I just checked the Merriam Webster and it says:

1. a person or thing that loses especially consistently (perdedor)

2. a person who is incompetent or unable to succeed; _also_: something doomed to fail or disappoint (perdido)


----------



## Mirlo

*Perdido: (Word Reference)*

*desp. [Persona] viciosa o libertina. También s.:
las malas lenguas dicen que casó con una perdida. *
*En grado sumo:
es tonto perdido.*
*Esta definición de perdido no tiene nada que ver con no ser un fracasado.
Y ese es mi punto (I rest my case)*


----------



## aztlaniano

margarita80 said:


> Es asi, lo que he dicho de la diferencia entre perdido y perdedor en Espana?


 

There's no problem with "perdedor", someone who loses. Perdido has the meanings you cite, but also not*e* the definitions Mirlo came up with from somewhere:
desp. [Persona] viciosa o libertina. También s.:
las malas lenguas dicen que casó con una perdida.
En grado sumo:
es tonto perdido.
Number 1 above is the one of interest in your case.
But are you translating _Nancy_ or just trying to understand it? If the latter, the discussion of loser, lost, looser is not relevant.
saludos


----------



## Mirlo

Word Reference check it out...

Diccionario de la lengua española © 2005 Espasa-Calpe S.A., Madrid:
*perdido,da *


adj. Que no tiene dueño conocido o destino determinado:
perro perdido.
desp. [Persona] viciosa o libertina. También s.:
las malas lenguas dicen que casó con una perdida.
En grado sumo:
es tonto perdido.
poner o ponerse perdido loc. col. Ensuciarse sobremanera:
me he puesto perdida de tinta.


----------



## Jim986

Hola otra vez.
Una (mujer) perdida / a lost (woman) in the old sense of immoral, condemned to "perdition", not received in polite society, damned, etc. "Un (hombre) perdido": the same in masculine: one given to lost women, strong liquors and generally going to the dogs.

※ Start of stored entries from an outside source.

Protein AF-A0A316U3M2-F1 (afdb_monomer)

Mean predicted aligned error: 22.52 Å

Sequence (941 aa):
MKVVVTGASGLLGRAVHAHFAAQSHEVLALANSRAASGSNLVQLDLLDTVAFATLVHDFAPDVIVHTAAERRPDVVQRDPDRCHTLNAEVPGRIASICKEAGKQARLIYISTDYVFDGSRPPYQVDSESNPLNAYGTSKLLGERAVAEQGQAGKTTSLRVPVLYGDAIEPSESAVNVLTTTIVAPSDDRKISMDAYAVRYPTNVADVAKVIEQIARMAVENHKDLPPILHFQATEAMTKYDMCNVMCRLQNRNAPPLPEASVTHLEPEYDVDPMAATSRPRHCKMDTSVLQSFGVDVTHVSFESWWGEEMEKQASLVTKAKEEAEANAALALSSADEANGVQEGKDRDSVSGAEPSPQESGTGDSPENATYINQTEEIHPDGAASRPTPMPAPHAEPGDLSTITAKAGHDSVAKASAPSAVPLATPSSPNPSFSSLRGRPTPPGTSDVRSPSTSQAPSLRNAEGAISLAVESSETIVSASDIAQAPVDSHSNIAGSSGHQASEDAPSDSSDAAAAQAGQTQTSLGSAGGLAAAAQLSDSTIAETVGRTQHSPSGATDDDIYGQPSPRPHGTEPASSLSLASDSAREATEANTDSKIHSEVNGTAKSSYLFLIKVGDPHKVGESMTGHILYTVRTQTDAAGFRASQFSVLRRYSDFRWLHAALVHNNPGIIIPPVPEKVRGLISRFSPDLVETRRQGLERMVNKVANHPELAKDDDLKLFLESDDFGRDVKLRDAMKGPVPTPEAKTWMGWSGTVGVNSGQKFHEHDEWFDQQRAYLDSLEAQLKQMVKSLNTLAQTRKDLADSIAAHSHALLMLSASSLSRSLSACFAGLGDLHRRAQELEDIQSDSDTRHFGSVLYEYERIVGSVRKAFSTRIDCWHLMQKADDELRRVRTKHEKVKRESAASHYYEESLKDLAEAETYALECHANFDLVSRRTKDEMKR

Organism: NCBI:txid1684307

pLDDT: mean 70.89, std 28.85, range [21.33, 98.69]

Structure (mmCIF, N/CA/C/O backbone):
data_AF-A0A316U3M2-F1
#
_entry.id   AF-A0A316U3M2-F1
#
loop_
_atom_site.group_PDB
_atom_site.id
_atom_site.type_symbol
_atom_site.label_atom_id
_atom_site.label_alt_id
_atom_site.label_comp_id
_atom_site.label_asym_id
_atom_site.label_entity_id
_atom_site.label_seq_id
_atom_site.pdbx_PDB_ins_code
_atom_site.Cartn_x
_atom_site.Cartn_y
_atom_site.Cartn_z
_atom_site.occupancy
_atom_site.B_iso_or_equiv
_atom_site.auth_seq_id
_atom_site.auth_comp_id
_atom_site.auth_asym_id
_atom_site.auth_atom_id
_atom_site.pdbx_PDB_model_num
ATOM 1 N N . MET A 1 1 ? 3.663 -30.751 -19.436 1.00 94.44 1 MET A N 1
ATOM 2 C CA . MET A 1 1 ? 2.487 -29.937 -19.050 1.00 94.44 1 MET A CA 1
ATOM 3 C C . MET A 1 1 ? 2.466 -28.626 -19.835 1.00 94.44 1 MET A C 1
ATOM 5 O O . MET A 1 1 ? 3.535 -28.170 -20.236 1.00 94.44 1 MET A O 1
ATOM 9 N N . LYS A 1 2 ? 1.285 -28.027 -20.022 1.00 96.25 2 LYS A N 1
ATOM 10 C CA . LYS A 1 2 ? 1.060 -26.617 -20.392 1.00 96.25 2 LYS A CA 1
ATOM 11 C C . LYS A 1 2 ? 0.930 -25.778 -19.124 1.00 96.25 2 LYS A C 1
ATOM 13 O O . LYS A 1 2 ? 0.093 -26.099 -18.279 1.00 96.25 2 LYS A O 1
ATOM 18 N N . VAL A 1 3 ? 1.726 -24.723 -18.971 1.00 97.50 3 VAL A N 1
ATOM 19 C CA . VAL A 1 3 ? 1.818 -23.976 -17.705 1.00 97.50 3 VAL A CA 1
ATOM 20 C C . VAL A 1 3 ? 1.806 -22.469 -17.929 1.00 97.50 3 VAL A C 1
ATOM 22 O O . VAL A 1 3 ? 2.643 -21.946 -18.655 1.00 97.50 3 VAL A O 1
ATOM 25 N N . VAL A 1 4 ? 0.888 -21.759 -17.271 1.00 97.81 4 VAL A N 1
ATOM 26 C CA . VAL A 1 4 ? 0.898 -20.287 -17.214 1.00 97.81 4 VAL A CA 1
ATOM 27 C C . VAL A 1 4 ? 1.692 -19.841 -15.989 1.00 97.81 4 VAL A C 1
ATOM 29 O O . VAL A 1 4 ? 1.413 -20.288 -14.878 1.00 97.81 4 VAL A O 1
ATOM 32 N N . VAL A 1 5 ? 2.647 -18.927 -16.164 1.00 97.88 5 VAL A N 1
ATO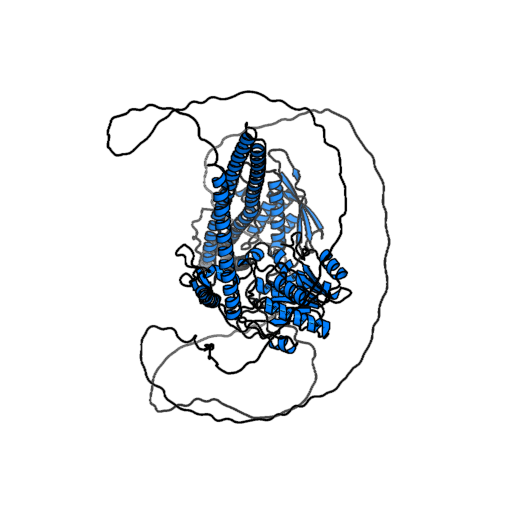M 33 C CA . VAL A 1 5 ? 3.404 -18.315 -15.057 1.00 97.88 5 VAL A CA 1
ATOM 34 C C . VAL A 1 5 ? 3.116 -16.819 -15.040 1.00 97.88 5 VAL A C 1
ATOM 36 O O . VAL A 1 5 ? 3.596 -16.079 -15.898 1.00 97.88 5 VAL A O 1
ATOM 39 N N . THR A 1 6 ? 2.327 -16.348 -14.072 1.00 96.81 6 THR A N 1
ATOM 40 C CA . THR A 1 6 ? 2.012 -14.913 -13.955 1.00 96.81 6 THR A CA 1
ATOM 41 C C . THR A 1 6 ? 3.094 -14.188 -13.161 1.00 96.81 6 THR A C 1
ATOM 43 O O . THR A 1 6 ? 3.442 -14.646 -12.074 1.00 96.81 6 THR A O 1
ATOM 46 N N . GLY A 1 7 ? 3.547 -13.020 -13.614 1.00 93.94 7 GLY A N 1
ATOM 47 C CA . GLY A 1 7 ? 4.619 -12.275 -12.942 1.00 93.94 7 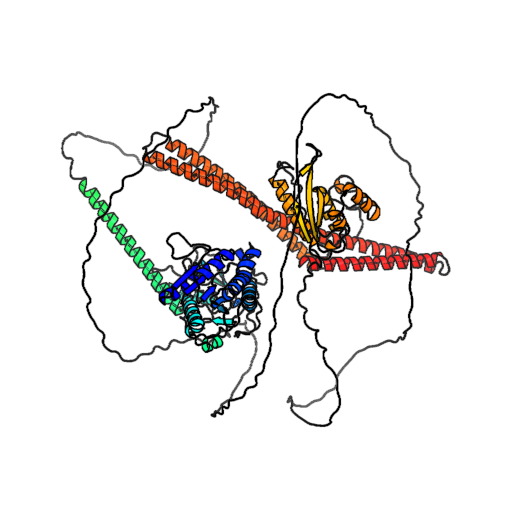GLY A CA 1
ATOM 48 C C . GLY A 1 7 ? 6.014 -12.786 -13.309 1.00 93.94 7 GLY A C 1
ATOM 49 O O . GLY A 1 7 ? 6.964 -12.584 -12.553 1.00 93.94 7 GLY A O 1
ATOM 50 N N . ALA A 1 8 ? 6.145 -13.428 -14.473 1.00 94.81 8 ALA A N 1
ATOM 51 C CA . ALA A 1 8 ? 7.346 -14.124 -14.925 1.00 94.81 8 ALA A CA 1
ATOM 52 C C . ALA A 1 8 ? 8.581 -13.224 -15.136 1.00 94.81 8 ALA A C 1
ATOM 54 O O . ALA A 1 8 ? 9.684 -13.745 -15.261 1.00 94.81 8 ALA A O 1
ATOM 55 N N . SER A 1 9 ? 8.439 -11.890 -15.138 1.00 91.69 9 SER A N 1
ATOM 56 C CA . SER A 1 9 ? 9.589 -10.970 -15.140 1.00 91.69 9 SER A CA 1
ATOM 57 C C . SER A 1 9 ? 10.209 -10.755 -13.749 1.00 91.69 9 SER A C 1
ATOM 59 O O . SER A 1 9 ? 11.343 -10.282 -13.659 1.00 91.69 9 SER A O 1
ATOM 61 N N . GLY A 1 10 ? 9.504 -11.084 -12.658 1.00 91.88 10 GLY A N 1
ATOM 62 C CA . GLY A 1 10 ? 9.986 -10.964 -11.274 1.00 91.88 10 GLY A CA 1
ATOM 63 C C . GLY A 1 10 ? 10.869 -12.132 -10.817 1.00 91.88 10 GLY A C 1
ATOM 64 O O . GLY A 1 10 ? 10.847 -13.198 -11.421 1.00 91.88 10 GLY A O 1
ATOM 65 N N . LEU A 1 11 ? 11.613 -11.941 -9.720 1.00 93.44 11 LEU A N 1
ATOM 66 C CA . LEU A 1 11 ? 12.643 -12.864 -9.205 1.00 93.44 11 LEU A CA 1
ATOM 67 C C . LEU A 1 11 ? 12.225 -14.350 -9.201 1.00 93.44 11 LEU A C 1
ATOM 69 O O . LEU A 1 11 ? 12.834 -15.165 -9.889 1.00 93.44 11 LEU A O 1
ATOM 73 N N . LEU A 1 12 ? 11.158 -14.700 -8.470 1.00 96.44 12 LEU A N 1
ATOM 74 C CA . LEU A 1 12 ? 10.650 -16.076 -8.430 1.00 96.44 12 LEU A CA 1
ATOM 75 C C . LEU A 1 12 ? 10.024 -16.498 -9.769 1.00 96.44 12 LEU A C 1
ATOM 77 O O . LEU A 1 12 ? 10.213 -17.631 -10.198 1.00 96.44 12 LEU A O 1
ATOM 81 N N . GLY A 1 13 ? 9.312 -15.593 -10.446 1.00 95.75 13 GLY A N 1
ATOM 82 C CA . GLY A 1 13 ? 8.658 -15.874 -11.725 1.00 95.75 13 GLY A CA 1
ATOM 83 C C . GLY A 1 13 ? 9.642 -16.282 -12.827 1.00 95.75 13 GLY A C 1
ATOM 84 O O . GLY A 1 13 ? 9.353 -17.210 -13.582 1.00 95.75 13 GLY A O 1
ATOM 85 N N . ARG A 1 14 ? 10.832 -15.665 -12.871 1.00 95.12 14 ARG A N 1
ATOM 86 C CA . ARG A 1 14 ? 11.924 -16.059 -13.776 1.00 95.12 14 ARG A CA 1
ATOM 87 C C . ARG A 1 14 ? 12.476 -17.437 -13.435 1.00 95.12 14 ARG A C 1
ATOM 89 O O . ARG A 1 14 ? 12.635 -18.249 -14.338 1.00 95.12 14 ARG A O 1
ATOM 96 N N . ALA A 1 15 ? 12.725 -17.718 -12.154 1.00 97.00 15 ALA A N 1
ATOM 97 C CA . ALA A 1 15 ? 13.219 -19.023 -11.713 1.00 97.00 15 ALA A CA 1
ATOM 98 C C . ALA A 1 15 ? 12.217 -20.151 -12.022 1.00 97.00 15 ALA A C 1
ATOM 100 O O . ALA A 1 15 ? 12.608 -21.195 -12.537 1.00 97.00 15 ALA A O 1
ATOM 101 N N . VAL A 1 16 ? 10.919 -19.915 -11.793 1.00 97.94 16 VAL A N 1
ATOM 102 C CA . VAL A 1 16 ? 9.830 -20.832 -12.172 1.00 97.94 16 VAL A CA 1
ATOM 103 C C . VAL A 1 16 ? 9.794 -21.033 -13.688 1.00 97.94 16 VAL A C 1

It should be noted that in both English and Spanish (outside the Church) this meaning is now outdated. "Un perdido" (o una) today means no more than someone who has lost his/her way.

Un/una perdedor/a is a loser in the modern English sense of the word.


----------



## Mirlo

So if I understand right you can use both...like I said before??
*Sorry:*
I'm not trying to prove anything I just want the people who read this thread to have the right information and not get confused like it happened in other threads...

Saludos,


----------



## Jim986

You can use both, but obviously each one has a different meaning. Going back to the word "golf@", a "golfa" would have been, in the eyes of the Church and respectable society, "una perdida" (immoral woman), but not "una perdedora" (someone bound to fail).


----------



## margarita80

I think it would be best if someone from Spain answered the question, as I'm questioning the vocabulary here in Spain, which can be different, as it's different with all regions, countries, etc.

Funny how this all came about starting with me wanting to understand a joke in a book!


----------



## margarita80

And thanks everyone for following this tread! This website is super-helpful!!!


----------



## Mirlo

Jim986 said:


> You can use both, but obviously each one has a different meaning. Going back to the word "golf@", a "golfa" would have been, in the eyes of the Church and respectable society, "una perdida" (immoral woman), but not "una perdedora" (someone bound to fail).


 
Thank you very much.....you have been more than kind, I'm sorry for the trouble...

Saludos,


----------



## EliTrans

Hi there everyone! I came across this old thread looking for an actual definition (Spain Spanish) of golfería and was surprised to see the discussion veer so far from the subject heading! Could any Spaniard help me with the definition of "golfería" in the following context:

(describing a man) 
"Le domina la pasión por descubrir la verdad, un particular sentido de la justicia, y un alto grado de golfería y encanto."

Yo había entendido "golfo" como alguien que suele ligar mucho, como un mujeriego, o "womanizer" en inglés.

Entonces "golfería" podría ser "womanizing" en este contexto?

Muchas gracias, thank you!


----------



## Agró

*golfería*
2. f. Acción propia de un golfo (‖ pillo, sinvergüenza).

*golfo*
Der. regres. de _golfín_2.
2. m. y f. Pillo, sinvergüenza, holgazán. U. t. c. adj.

Real Academia Española © Todos los derechos reservados

Así pues, es sinónimo de "pillería", "sinvergonzonería" u "holgazanería".


----------



## EliTrans

Gracias, pero estaba buscando la traducción en inglés... a mi me parecen las definiciones de esos términos en WordReference bastante variadas: 
*pillo* _adj_ (travieso) rascal, imp, devil 
*holgazán* _adj_ (vago) lazy
*sinvergüenza *_adj mf_ (bribón, atrevido) rascal, scoundrel, scamp

Yo siempre había entendido golfo como alguien a que le gustaba mucho la fiesta y las mujeres, no sé si me equivoco?

Si no he encontrado esto, supongo que podría ser más bien en este sentido?
*sinvergüenzura* SF (LAm) shamelessness 

Gracias!


----------